A lesão à isonomia reside no fato de a fiança ser um contrato acessório, que não pode trazer mais obrigações do que o contrato principal (locação). Reforçada ainda pelo entendimento de que haveria desrespeito a proteção constitucional da moradia (Art. 6° CF/88), um dos extratos legais do princípio da proteção da dignidade humana (Art. 1º III CF/88).

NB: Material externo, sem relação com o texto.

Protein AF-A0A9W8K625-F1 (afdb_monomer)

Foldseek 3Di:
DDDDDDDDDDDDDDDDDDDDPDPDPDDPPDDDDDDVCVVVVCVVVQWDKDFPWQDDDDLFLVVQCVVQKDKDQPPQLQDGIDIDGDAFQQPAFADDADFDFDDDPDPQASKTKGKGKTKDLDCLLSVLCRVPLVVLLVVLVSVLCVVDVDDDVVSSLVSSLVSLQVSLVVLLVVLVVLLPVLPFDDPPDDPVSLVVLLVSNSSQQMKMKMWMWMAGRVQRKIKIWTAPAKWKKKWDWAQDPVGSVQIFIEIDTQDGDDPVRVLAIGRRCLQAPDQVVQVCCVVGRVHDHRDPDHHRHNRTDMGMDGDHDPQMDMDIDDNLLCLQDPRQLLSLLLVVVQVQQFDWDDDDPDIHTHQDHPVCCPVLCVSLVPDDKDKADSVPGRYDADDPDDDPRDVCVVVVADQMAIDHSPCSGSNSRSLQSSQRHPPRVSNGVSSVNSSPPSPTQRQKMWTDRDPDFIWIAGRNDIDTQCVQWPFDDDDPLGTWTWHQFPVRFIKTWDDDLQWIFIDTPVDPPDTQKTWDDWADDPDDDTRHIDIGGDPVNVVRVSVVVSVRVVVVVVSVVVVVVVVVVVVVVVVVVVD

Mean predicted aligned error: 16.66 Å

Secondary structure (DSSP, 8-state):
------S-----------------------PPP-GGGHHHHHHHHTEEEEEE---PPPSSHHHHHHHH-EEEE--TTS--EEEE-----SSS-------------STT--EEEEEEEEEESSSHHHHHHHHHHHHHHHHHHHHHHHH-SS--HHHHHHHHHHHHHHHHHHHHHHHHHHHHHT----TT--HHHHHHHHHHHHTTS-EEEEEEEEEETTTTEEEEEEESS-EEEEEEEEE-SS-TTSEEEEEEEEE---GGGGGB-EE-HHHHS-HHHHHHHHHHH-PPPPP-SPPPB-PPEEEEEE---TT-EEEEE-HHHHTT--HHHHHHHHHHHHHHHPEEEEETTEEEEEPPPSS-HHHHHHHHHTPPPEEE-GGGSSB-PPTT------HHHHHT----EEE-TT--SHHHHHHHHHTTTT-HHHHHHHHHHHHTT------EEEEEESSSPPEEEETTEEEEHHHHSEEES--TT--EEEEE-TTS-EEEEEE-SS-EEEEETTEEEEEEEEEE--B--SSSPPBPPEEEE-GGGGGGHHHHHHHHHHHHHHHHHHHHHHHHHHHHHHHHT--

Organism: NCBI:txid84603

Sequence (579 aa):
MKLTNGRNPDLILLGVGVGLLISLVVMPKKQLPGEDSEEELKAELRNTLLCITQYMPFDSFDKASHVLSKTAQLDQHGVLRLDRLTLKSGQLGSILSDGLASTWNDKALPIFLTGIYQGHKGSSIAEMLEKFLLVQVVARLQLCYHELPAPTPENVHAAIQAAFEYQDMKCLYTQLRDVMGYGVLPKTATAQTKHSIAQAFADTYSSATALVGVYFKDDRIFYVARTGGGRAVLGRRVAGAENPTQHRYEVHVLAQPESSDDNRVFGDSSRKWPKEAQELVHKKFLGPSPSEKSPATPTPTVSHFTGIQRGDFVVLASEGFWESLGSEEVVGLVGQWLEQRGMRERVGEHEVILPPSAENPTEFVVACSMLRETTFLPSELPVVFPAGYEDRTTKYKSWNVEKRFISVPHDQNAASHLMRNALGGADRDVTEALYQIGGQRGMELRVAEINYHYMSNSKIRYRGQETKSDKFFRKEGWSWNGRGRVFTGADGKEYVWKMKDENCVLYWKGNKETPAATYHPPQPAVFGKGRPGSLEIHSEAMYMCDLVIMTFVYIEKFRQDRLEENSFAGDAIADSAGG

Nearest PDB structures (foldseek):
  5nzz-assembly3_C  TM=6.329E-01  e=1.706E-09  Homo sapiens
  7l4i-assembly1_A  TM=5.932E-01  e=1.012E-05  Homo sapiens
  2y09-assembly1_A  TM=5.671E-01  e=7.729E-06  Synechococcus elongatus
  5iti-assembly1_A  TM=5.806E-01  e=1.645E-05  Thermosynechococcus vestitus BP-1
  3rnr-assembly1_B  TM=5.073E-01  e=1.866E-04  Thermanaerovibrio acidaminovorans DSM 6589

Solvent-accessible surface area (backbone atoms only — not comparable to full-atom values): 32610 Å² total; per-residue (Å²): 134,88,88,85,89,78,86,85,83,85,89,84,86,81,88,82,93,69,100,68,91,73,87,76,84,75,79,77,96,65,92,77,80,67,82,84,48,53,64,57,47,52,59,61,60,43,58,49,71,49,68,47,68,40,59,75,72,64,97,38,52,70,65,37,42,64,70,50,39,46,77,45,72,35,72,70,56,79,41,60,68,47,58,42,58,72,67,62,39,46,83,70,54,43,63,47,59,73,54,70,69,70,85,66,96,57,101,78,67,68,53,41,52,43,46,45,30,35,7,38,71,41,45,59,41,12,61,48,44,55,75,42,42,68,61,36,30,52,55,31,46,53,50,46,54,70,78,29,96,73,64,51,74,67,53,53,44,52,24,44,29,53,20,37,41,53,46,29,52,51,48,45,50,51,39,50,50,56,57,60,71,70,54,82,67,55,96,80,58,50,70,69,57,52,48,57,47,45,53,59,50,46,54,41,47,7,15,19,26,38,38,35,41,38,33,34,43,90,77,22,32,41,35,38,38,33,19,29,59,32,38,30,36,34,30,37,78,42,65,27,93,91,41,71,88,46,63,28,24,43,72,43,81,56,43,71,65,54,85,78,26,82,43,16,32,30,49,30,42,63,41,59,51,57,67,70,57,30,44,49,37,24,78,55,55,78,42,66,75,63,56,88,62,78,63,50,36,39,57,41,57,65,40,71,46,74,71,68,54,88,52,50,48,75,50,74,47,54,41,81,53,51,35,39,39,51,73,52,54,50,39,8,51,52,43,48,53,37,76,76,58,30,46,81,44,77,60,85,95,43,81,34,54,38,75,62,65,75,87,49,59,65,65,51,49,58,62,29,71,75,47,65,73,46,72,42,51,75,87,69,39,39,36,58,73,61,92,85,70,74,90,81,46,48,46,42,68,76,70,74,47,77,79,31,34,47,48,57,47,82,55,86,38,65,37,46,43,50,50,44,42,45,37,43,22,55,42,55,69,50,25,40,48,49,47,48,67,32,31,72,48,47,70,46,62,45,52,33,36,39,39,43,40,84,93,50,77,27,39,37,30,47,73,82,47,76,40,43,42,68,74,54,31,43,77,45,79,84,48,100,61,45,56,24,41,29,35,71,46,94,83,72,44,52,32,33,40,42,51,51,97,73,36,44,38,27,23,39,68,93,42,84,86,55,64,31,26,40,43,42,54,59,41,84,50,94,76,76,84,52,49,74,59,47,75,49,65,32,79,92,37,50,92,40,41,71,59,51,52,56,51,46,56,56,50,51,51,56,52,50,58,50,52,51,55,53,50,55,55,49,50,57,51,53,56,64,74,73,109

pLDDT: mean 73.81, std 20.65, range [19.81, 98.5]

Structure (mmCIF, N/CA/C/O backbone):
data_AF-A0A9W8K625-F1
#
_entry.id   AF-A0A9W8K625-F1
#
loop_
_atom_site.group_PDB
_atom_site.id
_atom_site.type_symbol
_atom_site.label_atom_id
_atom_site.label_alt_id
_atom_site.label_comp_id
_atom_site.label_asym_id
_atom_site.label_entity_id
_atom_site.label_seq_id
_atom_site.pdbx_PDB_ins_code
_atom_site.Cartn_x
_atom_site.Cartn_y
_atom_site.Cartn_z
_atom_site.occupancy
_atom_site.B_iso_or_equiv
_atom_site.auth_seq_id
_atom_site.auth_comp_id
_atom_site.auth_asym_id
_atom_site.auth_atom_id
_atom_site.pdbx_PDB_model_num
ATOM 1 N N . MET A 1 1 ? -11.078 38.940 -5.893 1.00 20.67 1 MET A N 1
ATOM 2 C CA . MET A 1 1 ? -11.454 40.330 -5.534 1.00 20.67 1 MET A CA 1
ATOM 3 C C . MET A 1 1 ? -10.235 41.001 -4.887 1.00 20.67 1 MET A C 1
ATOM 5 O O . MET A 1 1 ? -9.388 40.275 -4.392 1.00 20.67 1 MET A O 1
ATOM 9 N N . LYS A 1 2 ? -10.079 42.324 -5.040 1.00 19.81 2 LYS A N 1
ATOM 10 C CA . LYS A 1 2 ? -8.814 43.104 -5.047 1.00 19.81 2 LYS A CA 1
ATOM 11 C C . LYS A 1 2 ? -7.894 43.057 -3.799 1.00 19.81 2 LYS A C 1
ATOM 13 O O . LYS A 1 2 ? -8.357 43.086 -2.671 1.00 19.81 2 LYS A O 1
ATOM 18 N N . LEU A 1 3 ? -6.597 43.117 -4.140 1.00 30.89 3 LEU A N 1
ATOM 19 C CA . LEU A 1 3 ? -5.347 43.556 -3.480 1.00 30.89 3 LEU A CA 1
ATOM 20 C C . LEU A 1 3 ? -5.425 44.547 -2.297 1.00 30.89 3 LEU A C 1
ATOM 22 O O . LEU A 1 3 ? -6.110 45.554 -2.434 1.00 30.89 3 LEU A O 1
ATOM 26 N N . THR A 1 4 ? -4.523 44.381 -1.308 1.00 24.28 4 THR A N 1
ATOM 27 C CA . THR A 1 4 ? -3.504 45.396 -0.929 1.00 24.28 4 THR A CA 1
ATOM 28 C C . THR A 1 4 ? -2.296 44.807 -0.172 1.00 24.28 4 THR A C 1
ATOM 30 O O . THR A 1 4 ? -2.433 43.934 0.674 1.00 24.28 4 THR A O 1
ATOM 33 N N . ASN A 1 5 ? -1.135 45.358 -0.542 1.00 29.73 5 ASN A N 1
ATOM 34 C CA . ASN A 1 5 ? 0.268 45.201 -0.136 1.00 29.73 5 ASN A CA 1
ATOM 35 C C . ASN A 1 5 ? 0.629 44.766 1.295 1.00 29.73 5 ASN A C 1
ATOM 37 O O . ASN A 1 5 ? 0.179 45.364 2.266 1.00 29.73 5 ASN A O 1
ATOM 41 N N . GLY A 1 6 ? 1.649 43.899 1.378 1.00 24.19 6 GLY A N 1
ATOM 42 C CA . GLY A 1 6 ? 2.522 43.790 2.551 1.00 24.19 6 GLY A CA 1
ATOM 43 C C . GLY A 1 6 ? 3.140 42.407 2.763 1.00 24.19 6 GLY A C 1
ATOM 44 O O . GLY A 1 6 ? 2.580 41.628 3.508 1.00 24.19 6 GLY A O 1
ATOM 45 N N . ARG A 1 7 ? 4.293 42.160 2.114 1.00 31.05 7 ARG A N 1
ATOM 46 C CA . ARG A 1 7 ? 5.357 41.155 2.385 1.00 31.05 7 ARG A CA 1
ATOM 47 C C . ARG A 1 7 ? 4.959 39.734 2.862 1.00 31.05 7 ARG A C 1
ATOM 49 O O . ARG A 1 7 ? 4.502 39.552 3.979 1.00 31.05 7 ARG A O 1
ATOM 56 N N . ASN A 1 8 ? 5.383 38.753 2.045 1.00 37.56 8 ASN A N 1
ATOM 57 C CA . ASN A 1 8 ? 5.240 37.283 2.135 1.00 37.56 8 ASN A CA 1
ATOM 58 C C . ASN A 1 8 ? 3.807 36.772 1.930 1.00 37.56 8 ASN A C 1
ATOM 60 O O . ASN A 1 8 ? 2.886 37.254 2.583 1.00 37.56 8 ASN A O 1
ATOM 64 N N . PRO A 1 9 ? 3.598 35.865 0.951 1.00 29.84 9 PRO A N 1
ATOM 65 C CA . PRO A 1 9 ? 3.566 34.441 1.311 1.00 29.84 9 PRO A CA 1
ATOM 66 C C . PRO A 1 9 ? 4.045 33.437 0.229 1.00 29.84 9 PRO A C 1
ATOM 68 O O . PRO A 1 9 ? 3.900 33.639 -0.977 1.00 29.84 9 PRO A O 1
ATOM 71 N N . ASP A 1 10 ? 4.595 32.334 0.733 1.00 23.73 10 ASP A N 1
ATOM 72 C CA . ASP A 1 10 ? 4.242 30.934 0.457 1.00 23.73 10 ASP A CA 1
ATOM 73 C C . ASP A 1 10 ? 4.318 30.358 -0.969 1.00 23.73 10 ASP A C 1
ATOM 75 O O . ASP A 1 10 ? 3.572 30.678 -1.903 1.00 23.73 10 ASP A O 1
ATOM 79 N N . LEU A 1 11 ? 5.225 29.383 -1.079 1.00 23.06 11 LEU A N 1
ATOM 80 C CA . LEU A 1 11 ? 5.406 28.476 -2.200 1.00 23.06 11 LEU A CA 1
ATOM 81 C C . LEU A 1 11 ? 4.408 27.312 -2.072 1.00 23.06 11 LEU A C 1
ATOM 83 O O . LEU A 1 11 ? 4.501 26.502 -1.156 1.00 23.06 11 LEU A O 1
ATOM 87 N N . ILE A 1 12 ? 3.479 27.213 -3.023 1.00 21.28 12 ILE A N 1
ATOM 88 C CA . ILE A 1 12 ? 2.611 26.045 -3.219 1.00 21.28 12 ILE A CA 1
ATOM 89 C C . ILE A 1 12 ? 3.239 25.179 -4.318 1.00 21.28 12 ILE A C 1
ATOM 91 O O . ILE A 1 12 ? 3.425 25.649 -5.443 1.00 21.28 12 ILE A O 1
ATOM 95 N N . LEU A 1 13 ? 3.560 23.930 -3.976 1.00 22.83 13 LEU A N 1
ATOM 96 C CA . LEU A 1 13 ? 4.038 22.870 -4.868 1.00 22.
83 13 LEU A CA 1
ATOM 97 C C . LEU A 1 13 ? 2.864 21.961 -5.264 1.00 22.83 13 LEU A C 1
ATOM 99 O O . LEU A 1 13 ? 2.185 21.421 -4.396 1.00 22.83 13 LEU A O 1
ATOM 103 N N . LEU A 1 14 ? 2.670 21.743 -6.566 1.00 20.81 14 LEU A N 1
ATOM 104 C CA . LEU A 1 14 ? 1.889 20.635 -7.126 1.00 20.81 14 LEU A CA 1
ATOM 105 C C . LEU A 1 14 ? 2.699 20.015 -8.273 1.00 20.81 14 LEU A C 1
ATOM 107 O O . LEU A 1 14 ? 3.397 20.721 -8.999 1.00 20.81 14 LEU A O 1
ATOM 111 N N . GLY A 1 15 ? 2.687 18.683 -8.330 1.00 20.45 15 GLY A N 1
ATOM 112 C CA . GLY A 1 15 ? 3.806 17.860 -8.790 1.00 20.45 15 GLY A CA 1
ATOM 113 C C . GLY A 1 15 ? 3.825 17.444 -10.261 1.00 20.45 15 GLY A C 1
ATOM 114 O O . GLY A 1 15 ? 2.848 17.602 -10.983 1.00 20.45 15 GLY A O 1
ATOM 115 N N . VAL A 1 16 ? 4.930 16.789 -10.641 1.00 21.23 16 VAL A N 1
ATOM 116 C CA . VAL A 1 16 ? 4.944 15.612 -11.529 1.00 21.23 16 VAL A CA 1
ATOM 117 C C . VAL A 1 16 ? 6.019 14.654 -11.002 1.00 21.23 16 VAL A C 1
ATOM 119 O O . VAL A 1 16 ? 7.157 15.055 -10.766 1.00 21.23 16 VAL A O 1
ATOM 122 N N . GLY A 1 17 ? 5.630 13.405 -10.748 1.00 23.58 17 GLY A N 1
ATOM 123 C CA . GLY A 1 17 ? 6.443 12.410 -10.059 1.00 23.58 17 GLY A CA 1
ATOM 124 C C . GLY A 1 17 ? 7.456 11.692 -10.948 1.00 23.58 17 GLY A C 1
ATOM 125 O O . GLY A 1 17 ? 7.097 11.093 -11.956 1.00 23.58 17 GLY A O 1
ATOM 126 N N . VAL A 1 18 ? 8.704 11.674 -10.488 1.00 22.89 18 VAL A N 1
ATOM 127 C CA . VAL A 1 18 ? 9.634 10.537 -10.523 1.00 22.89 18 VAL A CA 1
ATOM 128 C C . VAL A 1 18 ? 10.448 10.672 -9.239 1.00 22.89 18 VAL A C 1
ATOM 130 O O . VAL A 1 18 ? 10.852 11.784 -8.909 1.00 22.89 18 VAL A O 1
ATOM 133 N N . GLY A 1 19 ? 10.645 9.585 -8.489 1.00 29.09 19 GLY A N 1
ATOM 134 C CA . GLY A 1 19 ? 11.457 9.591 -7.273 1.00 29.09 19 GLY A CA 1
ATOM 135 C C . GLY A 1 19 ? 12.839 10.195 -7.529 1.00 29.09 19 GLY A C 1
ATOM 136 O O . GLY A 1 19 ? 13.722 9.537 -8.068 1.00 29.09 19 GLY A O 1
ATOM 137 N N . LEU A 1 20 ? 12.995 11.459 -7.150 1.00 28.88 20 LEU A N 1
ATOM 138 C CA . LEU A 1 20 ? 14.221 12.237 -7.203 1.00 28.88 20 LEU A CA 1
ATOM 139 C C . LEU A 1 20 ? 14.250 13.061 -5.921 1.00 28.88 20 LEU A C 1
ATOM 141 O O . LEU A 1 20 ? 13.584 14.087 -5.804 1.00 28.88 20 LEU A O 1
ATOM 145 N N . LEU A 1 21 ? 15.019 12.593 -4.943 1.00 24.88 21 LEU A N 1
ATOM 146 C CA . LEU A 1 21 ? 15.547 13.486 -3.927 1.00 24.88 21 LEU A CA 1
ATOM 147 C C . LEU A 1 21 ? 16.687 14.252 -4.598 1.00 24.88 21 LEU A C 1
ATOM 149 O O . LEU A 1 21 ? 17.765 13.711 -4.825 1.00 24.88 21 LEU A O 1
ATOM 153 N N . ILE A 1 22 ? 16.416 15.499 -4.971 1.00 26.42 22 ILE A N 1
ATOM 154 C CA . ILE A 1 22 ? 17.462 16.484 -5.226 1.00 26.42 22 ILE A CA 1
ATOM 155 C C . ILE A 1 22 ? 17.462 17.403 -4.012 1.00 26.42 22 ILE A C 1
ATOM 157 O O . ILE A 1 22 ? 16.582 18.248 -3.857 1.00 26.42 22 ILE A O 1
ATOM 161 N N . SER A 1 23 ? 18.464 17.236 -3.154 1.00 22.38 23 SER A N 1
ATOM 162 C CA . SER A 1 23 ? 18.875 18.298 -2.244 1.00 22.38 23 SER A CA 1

3.1 Bem de Família Voluntário
Nos séculos XIX e XX, sob a influência pensamento jurídico do liberal-individualismo predominante, foi criado o bem de família voluntário ou facultativo. Temos então que se trata de um ato de manifestação de vontade, que pode ou não ser unilateral, e que depende de ser registrado junto ao cartório de registro de imóveis competente, para ser válido perante terceiros. (Art. 1711 CC,cc Art. 167 I,l, e 172 da Lei de Registros Públicos). Os Arts 260 a 265 da Lei de Registros Públicos, Art 1218, nº VI do atual Código de Processo Civil, e o Decreto Lei n.3.200, de 19 de Abril de 1941, respectivamente, regulamentam o procedimento do instituição de bem de família. É essencial à substância do ato que ele seja feito por escritura pública, devendo o instituidor apresentar ao tabelião o título de propriedade devidamente registrado fazendo também prova de não pendências financeiras de ordem pessoal, devendo ainda apresentar as certidões de quitação de praxe.
A escritura de instituição deverá ser levada ao registro de imóveis competente para que se proceda ao registro e posterior publicação devendo constar desta que, se alguém se julgar prejudicado, deverá, dentro do prazo de 30 dias, contados da publicação, reclamar contra a referida instituição, por escrito e perante o oficial. Após o prazo legal de 30 dias, se não houver qualquer reclamação, o oficial deverá transcrever integralmente a escritura de instituição de bem de família, no Livro 03, devendo ainda fazer o registro na competente matrícula.
3.2 Bem de família legal (obrigatório)
A Constituição Federal promulgada em 1988 privilegiou a dignidade das pessoas enfatizando os direitos pessoais que devem prevalecer sobre as relações jurídicas de caráter meramente econômico. O Código Civil vigente, talvez por lapso do legislador, não tratou do bem de família legal ou obrigatório atendo-se tão somente ao bem de família voluntário contemplado no artigo 1711 e seguintes.